FFT‐Based Deep Learning Deployment in Embedded Systems
Sheng Lin1,a, Ning Liu1,b, Mahdi Nazemi2,f, Hongjia Li1,c, Caiwen Ding1,d, Yanzhi Wang1,e and Massoud Pedram2,g
1Dept. of Electrical Engineering & Computer Science, Syracuse University, Syracuse, NY, USA
ashlin@syr.edu
bnliu03@syr.edu
chli42@syr.edu
dcading@syr.edu
eywang393@syr.edu
2Dept. of Electrical Engineering, University of Southern California, Los Angeles, CA, USA
fmnazemi@usc.edu
gpedram@usc.edu
ABSTRACT
Deep learning has delivered its powerfulness in many application domains, especially in image and speech recognition.
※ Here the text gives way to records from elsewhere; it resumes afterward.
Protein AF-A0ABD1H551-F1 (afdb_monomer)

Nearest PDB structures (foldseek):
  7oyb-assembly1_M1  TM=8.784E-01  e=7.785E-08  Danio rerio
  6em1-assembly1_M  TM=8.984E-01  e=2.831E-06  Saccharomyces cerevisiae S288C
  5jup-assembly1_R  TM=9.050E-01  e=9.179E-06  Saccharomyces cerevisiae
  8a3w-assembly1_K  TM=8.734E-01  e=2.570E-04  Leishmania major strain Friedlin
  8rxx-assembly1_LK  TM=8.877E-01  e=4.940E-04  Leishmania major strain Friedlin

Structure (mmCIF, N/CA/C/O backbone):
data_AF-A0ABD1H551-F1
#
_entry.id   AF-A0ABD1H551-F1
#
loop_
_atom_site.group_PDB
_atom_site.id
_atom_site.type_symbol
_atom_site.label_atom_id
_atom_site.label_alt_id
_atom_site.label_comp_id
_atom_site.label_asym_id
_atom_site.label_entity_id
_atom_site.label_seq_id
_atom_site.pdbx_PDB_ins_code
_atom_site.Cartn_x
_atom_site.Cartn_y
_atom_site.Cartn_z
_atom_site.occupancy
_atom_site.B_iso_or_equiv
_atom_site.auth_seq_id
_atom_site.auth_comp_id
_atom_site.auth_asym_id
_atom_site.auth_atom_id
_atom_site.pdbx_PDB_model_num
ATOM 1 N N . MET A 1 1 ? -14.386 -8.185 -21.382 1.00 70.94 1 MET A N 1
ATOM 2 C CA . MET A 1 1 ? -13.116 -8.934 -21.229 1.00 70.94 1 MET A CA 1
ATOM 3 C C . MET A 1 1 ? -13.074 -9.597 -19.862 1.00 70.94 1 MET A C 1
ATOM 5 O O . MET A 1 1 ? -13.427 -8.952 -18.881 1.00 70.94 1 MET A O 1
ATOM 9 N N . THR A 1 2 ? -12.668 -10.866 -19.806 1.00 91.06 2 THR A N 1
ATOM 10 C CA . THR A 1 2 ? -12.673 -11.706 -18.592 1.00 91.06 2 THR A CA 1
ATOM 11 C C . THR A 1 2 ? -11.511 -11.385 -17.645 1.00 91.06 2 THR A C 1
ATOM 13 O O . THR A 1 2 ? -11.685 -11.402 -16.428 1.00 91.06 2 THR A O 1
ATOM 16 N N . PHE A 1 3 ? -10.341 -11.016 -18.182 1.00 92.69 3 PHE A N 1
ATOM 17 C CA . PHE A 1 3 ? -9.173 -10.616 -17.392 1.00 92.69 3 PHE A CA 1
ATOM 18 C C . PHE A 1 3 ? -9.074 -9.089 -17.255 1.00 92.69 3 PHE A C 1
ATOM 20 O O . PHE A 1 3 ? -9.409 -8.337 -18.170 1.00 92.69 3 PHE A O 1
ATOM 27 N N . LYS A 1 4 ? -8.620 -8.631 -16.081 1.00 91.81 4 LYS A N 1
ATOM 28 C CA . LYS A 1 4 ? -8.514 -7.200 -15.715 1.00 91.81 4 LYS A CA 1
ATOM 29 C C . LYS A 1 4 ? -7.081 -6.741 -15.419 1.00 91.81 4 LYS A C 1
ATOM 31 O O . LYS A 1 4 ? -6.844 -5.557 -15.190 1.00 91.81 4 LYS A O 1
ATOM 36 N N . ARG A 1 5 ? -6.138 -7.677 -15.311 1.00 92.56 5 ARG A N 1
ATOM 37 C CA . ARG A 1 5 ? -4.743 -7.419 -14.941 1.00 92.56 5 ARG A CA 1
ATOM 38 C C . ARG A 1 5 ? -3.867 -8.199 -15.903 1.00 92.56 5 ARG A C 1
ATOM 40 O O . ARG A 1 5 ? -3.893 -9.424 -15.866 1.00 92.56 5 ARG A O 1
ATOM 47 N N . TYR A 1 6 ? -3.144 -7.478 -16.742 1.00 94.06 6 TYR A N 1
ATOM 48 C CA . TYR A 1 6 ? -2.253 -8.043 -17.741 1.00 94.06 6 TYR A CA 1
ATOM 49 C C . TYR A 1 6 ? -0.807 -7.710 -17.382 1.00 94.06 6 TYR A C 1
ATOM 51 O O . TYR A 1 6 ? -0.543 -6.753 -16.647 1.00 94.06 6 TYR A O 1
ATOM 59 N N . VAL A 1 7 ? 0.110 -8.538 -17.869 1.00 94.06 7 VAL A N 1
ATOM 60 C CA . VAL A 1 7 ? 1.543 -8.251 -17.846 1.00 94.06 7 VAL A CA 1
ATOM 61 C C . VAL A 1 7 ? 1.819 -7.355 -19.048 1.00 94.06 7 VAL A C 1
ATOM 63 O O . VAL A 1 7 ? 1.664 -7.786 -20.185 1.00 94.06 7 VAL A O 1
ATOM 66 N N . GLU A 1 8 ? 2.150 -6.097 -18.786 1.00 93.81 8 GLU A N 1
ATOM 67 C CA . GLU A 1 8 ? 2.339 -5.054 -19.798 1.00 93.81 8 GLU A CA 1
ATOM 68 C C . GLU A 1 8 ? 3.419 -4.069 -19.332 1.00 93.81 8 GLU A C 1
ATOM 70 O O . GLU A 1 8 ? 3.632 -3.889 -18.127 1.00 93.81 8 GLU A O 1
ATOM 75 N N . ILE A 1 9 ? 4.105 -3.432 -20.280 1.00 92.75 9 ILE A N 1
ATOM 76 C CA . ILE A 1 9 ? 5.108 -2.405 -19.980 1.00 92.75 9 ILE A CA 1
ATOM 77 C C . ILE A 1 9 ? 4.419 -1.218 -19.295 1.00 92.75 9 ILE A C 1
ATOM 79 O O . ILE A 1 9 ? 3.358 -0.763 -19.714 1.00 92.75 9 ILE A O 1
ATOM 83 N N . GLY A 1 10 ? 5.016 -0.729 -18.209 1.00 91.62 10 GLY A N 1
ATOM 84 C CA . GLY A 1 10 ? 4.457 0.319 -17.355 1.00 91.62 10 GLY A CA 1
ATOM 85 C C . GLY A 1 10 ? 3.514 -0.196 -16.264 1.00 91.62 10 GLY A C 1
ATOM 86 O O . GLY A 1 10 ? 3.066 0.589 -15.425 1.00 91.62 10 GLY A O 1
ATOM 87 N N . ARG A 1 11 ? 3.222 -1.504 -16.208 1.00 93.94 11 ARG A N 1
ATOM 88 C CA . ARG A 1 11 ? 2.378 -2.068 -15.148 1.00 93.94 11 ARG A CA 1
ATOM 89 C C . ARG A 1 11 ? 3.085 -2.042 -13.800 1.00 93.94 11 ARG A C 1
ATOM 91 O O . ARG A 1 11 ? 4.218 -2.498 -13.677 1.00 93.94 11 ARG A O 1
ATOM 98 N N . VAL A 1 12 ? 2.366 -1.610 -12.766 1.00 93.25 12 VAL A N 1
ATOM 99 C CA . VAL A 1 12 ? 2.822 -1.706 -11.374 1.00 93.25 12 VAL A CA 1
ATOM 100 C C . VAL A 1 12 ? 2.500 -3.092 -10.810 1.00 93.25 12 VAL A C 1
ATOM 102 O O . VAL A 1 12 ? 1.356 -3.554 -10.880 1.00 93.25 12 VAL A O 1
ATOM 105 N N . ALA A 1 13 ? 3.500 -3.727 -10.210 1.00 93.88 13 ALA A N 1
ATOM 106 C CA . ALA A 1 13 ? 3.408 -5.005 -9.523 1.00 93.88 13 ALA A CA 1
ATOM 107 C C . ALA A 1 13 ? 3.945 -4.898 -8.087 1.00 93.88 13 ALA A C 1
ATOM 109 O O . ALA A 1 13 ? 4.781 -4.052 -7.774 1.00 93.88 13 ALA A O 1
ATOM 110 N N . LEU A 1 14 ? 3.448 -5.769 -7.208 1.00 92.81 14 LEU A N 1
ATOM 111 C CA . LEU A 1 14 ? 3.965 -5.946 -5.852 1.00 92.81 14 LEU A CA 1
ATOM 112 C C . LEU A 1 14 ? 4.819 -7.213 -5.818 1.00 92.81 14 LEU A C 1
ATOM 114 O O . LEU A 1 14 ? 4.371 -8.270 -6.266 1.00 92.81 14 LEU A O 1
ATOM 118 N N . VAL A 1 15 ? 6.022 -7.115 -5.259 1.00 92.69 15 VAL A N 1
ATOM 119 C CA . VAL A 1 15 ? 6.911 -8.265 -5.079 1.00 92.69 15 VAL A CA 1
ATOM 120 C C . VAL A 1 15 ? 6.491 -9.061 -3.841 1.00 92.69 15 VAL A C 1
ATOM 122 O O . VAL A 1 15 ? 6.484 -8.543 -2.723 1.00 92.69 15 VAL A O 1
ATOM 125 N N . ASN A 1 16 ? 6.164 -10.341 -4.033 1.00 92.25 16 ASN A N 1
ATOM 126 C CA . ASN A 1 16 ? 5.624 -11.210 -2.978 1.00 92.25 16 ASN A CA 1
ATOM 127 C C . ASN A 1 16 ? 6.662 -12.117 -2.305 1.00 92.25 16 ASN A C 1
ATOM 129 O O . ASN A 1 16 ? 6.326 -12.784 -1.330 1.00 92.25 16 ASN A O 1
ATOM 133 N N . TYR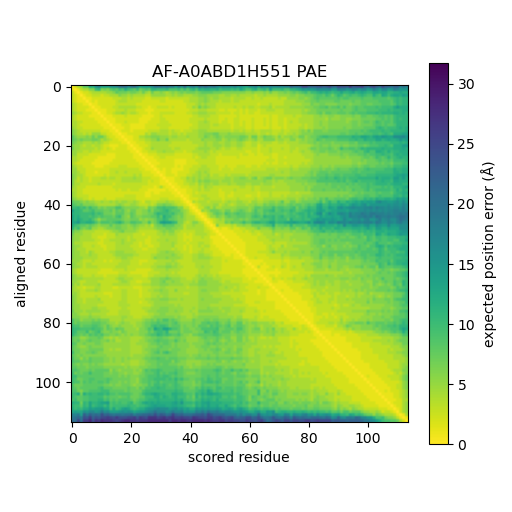 A 1 17 ? 7.905 -12.168 -2.786 1.00 92.75 17 TYR A N 1
ATOM 134 C CA . TYR A 1 17 ? 8.968 -12.974 -2.180 1.00 92.75 17 TYR A CA 1
ATOM 135 C C . TYR A 1 17 ? 10.354 -12.443 -2.560 1.00 92.75 17 TYR A C 1
ATOM 137 O O . TYR A 1 17 ? 10.494 -11.640 -3.479 1.00 92.75 17 TYR A O 1
ATOM 145 N N . GLY A 1 18 ? 11.384 -12.926 -1.866 1.00 90.69 18 GLY A N 1
ATOM 146 C CA . GLY A 1 18 ? 12.775 -12.590 -2.156 1.00 90.69 18 GLY A CA 1
ATOM 147 C C . GLY A 1 18 ? 13.262 -11.320 -1.461 1.00 90.69 18 GLY A C 1
ATOM 148 O O . GLY A 1 18 ? 12.659 -10.832 -0.506 1.00 90.69 18 GLY A O 1
ATOM 149 N N . LYS A 1 19 ? 14.402 -10.813 -1.933 1.00 87.38 19 LYS A N 1
ATOM 150 C CA . LYS A 1 19 ? 15.132 -9.700 -1.309 1.00 87.38 19 LYS A CA 1
ATOM 151 C C . LYS A 1 19 ? 14.337 -8.392 -1.297 1.00 87.38 19 LYS A C 1
ATOM 153 O O . LYS A 1 19 ? 14.426 -7.642 -0.332 1.00 87.38 19 LYS A O 1
ATOM 158 N N . ASP A 1 20 ? 13.532 -8.171 -2.331 1.00 88.25 20 ASP A N 1
ATOM 159 C CA . ASP A 1 20 ? 12.750 -6.947 -2.528 1.00 88.25 20 ASP A CA 1
ATOM 160 C C . ASP A 1 20 ? 11.279 -7.125 -2.094 1.00 88.25 20 ASP A C 1
ATOM 162 O O . ASP A 1 20 ? 10.375 -6.446 -2.580 1.00 88.25 20 ASP A O 1
ATOM 166 N N . TYR A 1 21 ? 11.015 -8.064 -1.173 1.00 88.75 21 TYR A N 1
ATOM 167 C CA . TYR A 1 21 ? 9.675 -8.365 -0.663 1.00 88.75 21 TYR A CA 1
ATOM 168 C C . TYR A 1 21 ? 8.922 -7.116 -0.181 1.00 88.75 21 TYR A C 1
ATOM 170 O O . TYR A 1 21 ? 9.416 -6.330 0.630 1.00 88.75 21 TYR A O 1
ATOM 178 N N . GLY A 1 22 ? 7.674 -6.979 -0.633 1.00 87.12 22 GLY A N 1
ATOM 179 C CA . GLY A 1 22 ? 6.777 -5.896 -0.241 1.00 87.12 22 GLY A CA 1
ATOM 180 C C . GLY A 1 22 ? 7.056 -4.561 -0.934 1.00 87.12 22 GLY A C 1
ATOM 181 O O . GLY A 1 22 ? 6.368 -3.584 -0.629 1.00 87.12 22 GLY A O 1
ATOM 182 N N . GLN A 1 23 ? 8.023 -4.500 -1.853 1.00 88.44 23 GLN A N 1
ATOM 183 C CA . GLN A 1 23 ? 8.267 -3.321 -2.678 1.00 88.44 23 GLN A CA 1
ATOM 184 C C . GLN A 1 23 ? 7.353 -3.298 -3.906 1.00 88.44 23 GLN A C 1
ATOM 186 O O . GLN A 1 23 ? 6.989 -4.337 -4.467 1.00 88.44 23 GLN A O 1
ATOM 191 N N . LEU A 1 24 ? 6.987 -2.084 -4.318 1.00 91.56 24 LEU A N 1
ATOM 192 C CA . LEU A 1 24 ? 6.330 -1.847 -5.596 1.00 91.56 24 LEU A CA 1
ATOM 193 C C . LEU A 1 24 ? 7.379 -1.708 -6.688 1.00 91.56 24 LEU A C 1
ATOM 195 O O . LEU A 1 24 ? 8.356 -0.974 -6.532 1.00 91.56 24 LEU A O 1
ATOM 199 N N . VAL A 1 25 ? 7.130 -2.381 -7.802 1.00 92.50 25 VAL A N 1
ATOM 200 C CA . VAL A 1 25 ? 7.988 -2.364 -8.982 1.00 92.50 25 VAL A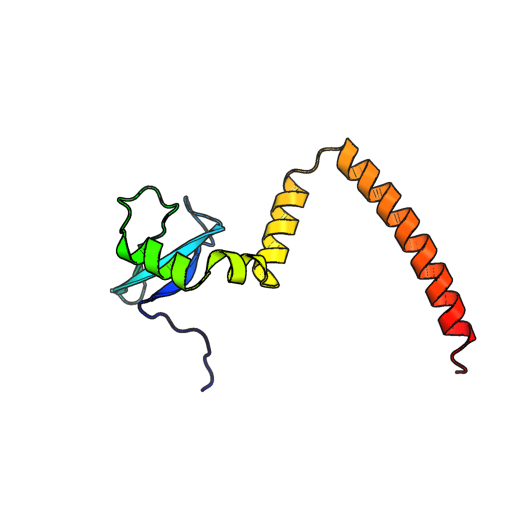 CA 1
ATOM 201 C C . VAL A 1 25 ? 7.157 -2.093 -10.226 1.00 92.50 25 VAL A C 1
ATOM 203 O O . VAL A 1 25 ? 5.962 -2.390 -10.265 1.00 92.50 25 VAL A O 1
ATOM 206 N N . VAL A 1 26 ? 7.787 -1.526 -11.246 1.00 93.31 26 VAL A N 1
ATOM 207 C CA . VAL A 1 26 ? 7.180 -1.293 -12.556 1.00 93.31 26 VAL A CA 1
ATOM 208 C C . VAL A 1 26 ? 7.824 -2.228 -13.568 1.00 93.31 26 VAL A C 1
ATOM 210 O O . VAL A 1 26 ? 9.047 -2.360 -13.603 1.00 93.31 26 VAL A O 1
ATOM 213 N N . ILE A 1 27 ? 7.002 -2.881 -14.385 1.00 94.31 27 ILE A N 1
ATOM 214 C CA . ILE A 1 27 ? 7.469 -3.710 -15.497 1.00 94.31 27 ILE A CA 1
ATOM 215 C C . ILE A 1 27 ? 8.004 -2.786 -16.588 1.00 94.31 27 ILE A C 1
ATOM 217 O O . ILE A 1 27 ? 7.257 -1.980 -17.139 1.00 94.31 27 ILE A O 1
ATOM 221 N N . VAL A 1 28 ? 9.295 -2.884 -16.887 1.00 92.19 28 VAL A N 1
ATOM 222 C CA . VAL A 1 28 ? 9.945 -2.080 -17.930 1.00 92.19 28 VAL A CA 1
ATOM 223 C C . VAL A 1 28 ? 9.980 -2.833 -19.249 1.00 92.19 28 VAL A C 1
ATOM 225 O O . VAL A 1 28 ? 9.776 -2.227 -20.293 1.00 92.19 28 VAL A O 1
ATOM 228 N N . ASP A 1 29 ? 10.232 -4.138 -19.194 1.00 94.19 29 ASP A N 1
ATOM 229 C CA . ASP A 1 29 ? 10.315 -4.978 -20.383 1.00 94.19 29 ASP A CA 1
ATOM 230 C C . ASP A 1 29 ? 9.934 -6.428 -20.059 1.00 94.19 29 ASP A C 1
ATOM 232 O O . ASP A 1 29 ? 10.032 -6.863 -18.907 1.00 94.19 29 ASP A O 1
ATOM 236 N N . VAL A 1 30 ? 9.502 -7.183 -21.066 1.00 94.69 30 VAL A N 1
ATOM 237 C CA . VAL A 1 30 ? 9.164 -8.607 -20.945 1.00 94.69 30 VAL A CA 1
ATOM 238 C C . VAL A 1 30 ? 10.240 -9.411 -21.662 1.00 94.69 30 VAL A C 1
ATOM 240 O O . VAL A 1 30 ? 10.391 -9.311 -22.872 1.00 94.69 30 VAL A O 1
ATOM 243 N N . ILE A 1 31 ? 10.998 -10.207 -20.905 1.00 94.88 31 ILE A N 1
ATOM 244 C CA . ILE A 1 31 ? 12.135 -10.967 -21.440 1.00 94.88 31 ILE A CA 1
ATOM 245 C C . ILE A 1 31 ? 11.625 -12.254 -22.090 1.00 94.88 31 ILE A C 1
ATOM 247 O O . ILE A 1 31 ? 11.978 -12.577 -23.220 1.00 94.88 31 ILE A O 1
ATOM 251 N N . ASP A 1 32 ? 10.801 -12.999 -21.356 1.00 95.25 32 ASP A N 1
ATOM 252 C CA . ASP A 1 32 ? 10.175 -14.237 -21.809 1.00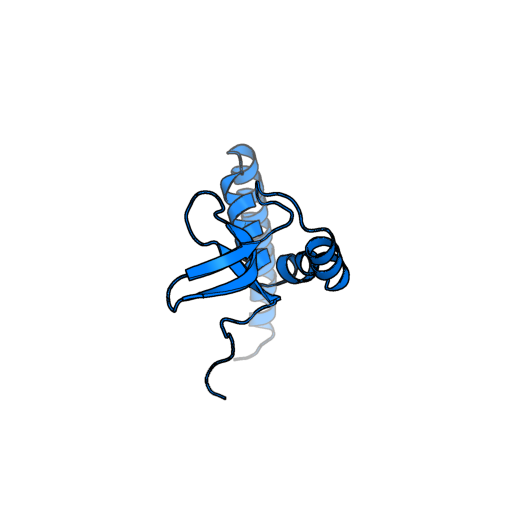 95.25 32 ASP A CA 1
ATOM 253 C C . ASP A 1 32 ? 8.860 -14.486 -21.049 1.00 95.25 32 ASP A C 1
ATOM 255 O O . ASP A 1 32 ? 8.403 -13.647 -20.272 1.00 95.25 32 ASP A O 1
ATOM 259 N N . GLN A 1 33 ? 8.232 -15.645 -21.265 1.00 93.94 33 GLN A N 1
ATOM 260 C CA . GLN A 1 33 ? 6.945 -15.993 -20.652 1.00 93.94 33 GLN A CA 1
ATOM 261 C C . GLN A 1 33 ? 6.979 -16.025 -19.111 1.00 93.94 33 GLN A C 1
ATOM 263 O O . GLN A 1 33 ? 5.945 -15.817 -18.474 1.00 93.94 33 GLN A O 1
ATOM 268 N N . ASN A 1 34 ? 8.147 -16.262 -18.509 1.00 95.12 34 ASN A N 1
ATOM 269 C CA . ASN A 1 34 ? 8.306 -16.451 -17.068 1.00 95.12 34 ASN A CA 1
ATOM 270 C C . ASN A 1 34 ? 9.110 -15.325 -16.398 1.00 95.12 34 ASN A C 1
ATOM 272 O O . ASN A 1 34 ? 9.212 -15.300 -15.168 1.00 95.12 34 ASN A O 1
ATOM 276 N N . ARG A 1 35 ? 9.707 -14.407 -17.169 1.00 94.69 35 ARG A N 1
ATOM 277 C CA . ARG A 1 35 ? 10.601 -13.358 -16.665 1.00 94.69 35 ARG A CA 1
ATOM 278 C C . ARG A 1 35 ? 10.292 -12.002 -17.287 1.00 94.69 35 ARG A C 1
ATOM 280 O O . ARG A 1 35 ? 10.178 -11.849 -18.500 1.00 94.69 35 ARG A O 1
ATOM 287 N N . ALA A 1 36 ? 10.269 -10.988 -16.431 1.00 95.12 36 ALA A N 1
ATOM 288 C CA . ALA A 1 36 ? 10.153 -9.591 -16.818 1.00 95.12 36 ALA A CA 1
ATOM 289 C C . ALA A 1 36 ? 11.273 -8.777 -16.167 1.00 95.12 36 ALA A C 1
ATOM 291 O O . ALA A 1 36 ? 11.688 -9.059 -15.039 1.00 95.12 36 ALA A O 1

As the backbone of deep learning, deep neural networks (DNNs) consist of multiple layers of various types with hundreds to thousands of neurons. Embedded platforms are now becoming essential for deep learning deployment due to their portability, versatility, and energy efficiency. The large model size of DNNs, while providing excellent accuracy, also burdens the embedded platforms with intensive computation and storage. Researchers have investigated on reducing DNN model size with negligible accuracy loss. This work proposes a Fast Fourier Transform (FFT)‐based DNN training and inference model suitable for embedded platforms with reduced asymptotic complexity of both computation and storage, making our approach distinguished from existing approaches. We develop the training and inference algorithms based on FFT as the computing kernel and deploy the FFT-based inference model on embedded platforms achieving extraordinary processing speed.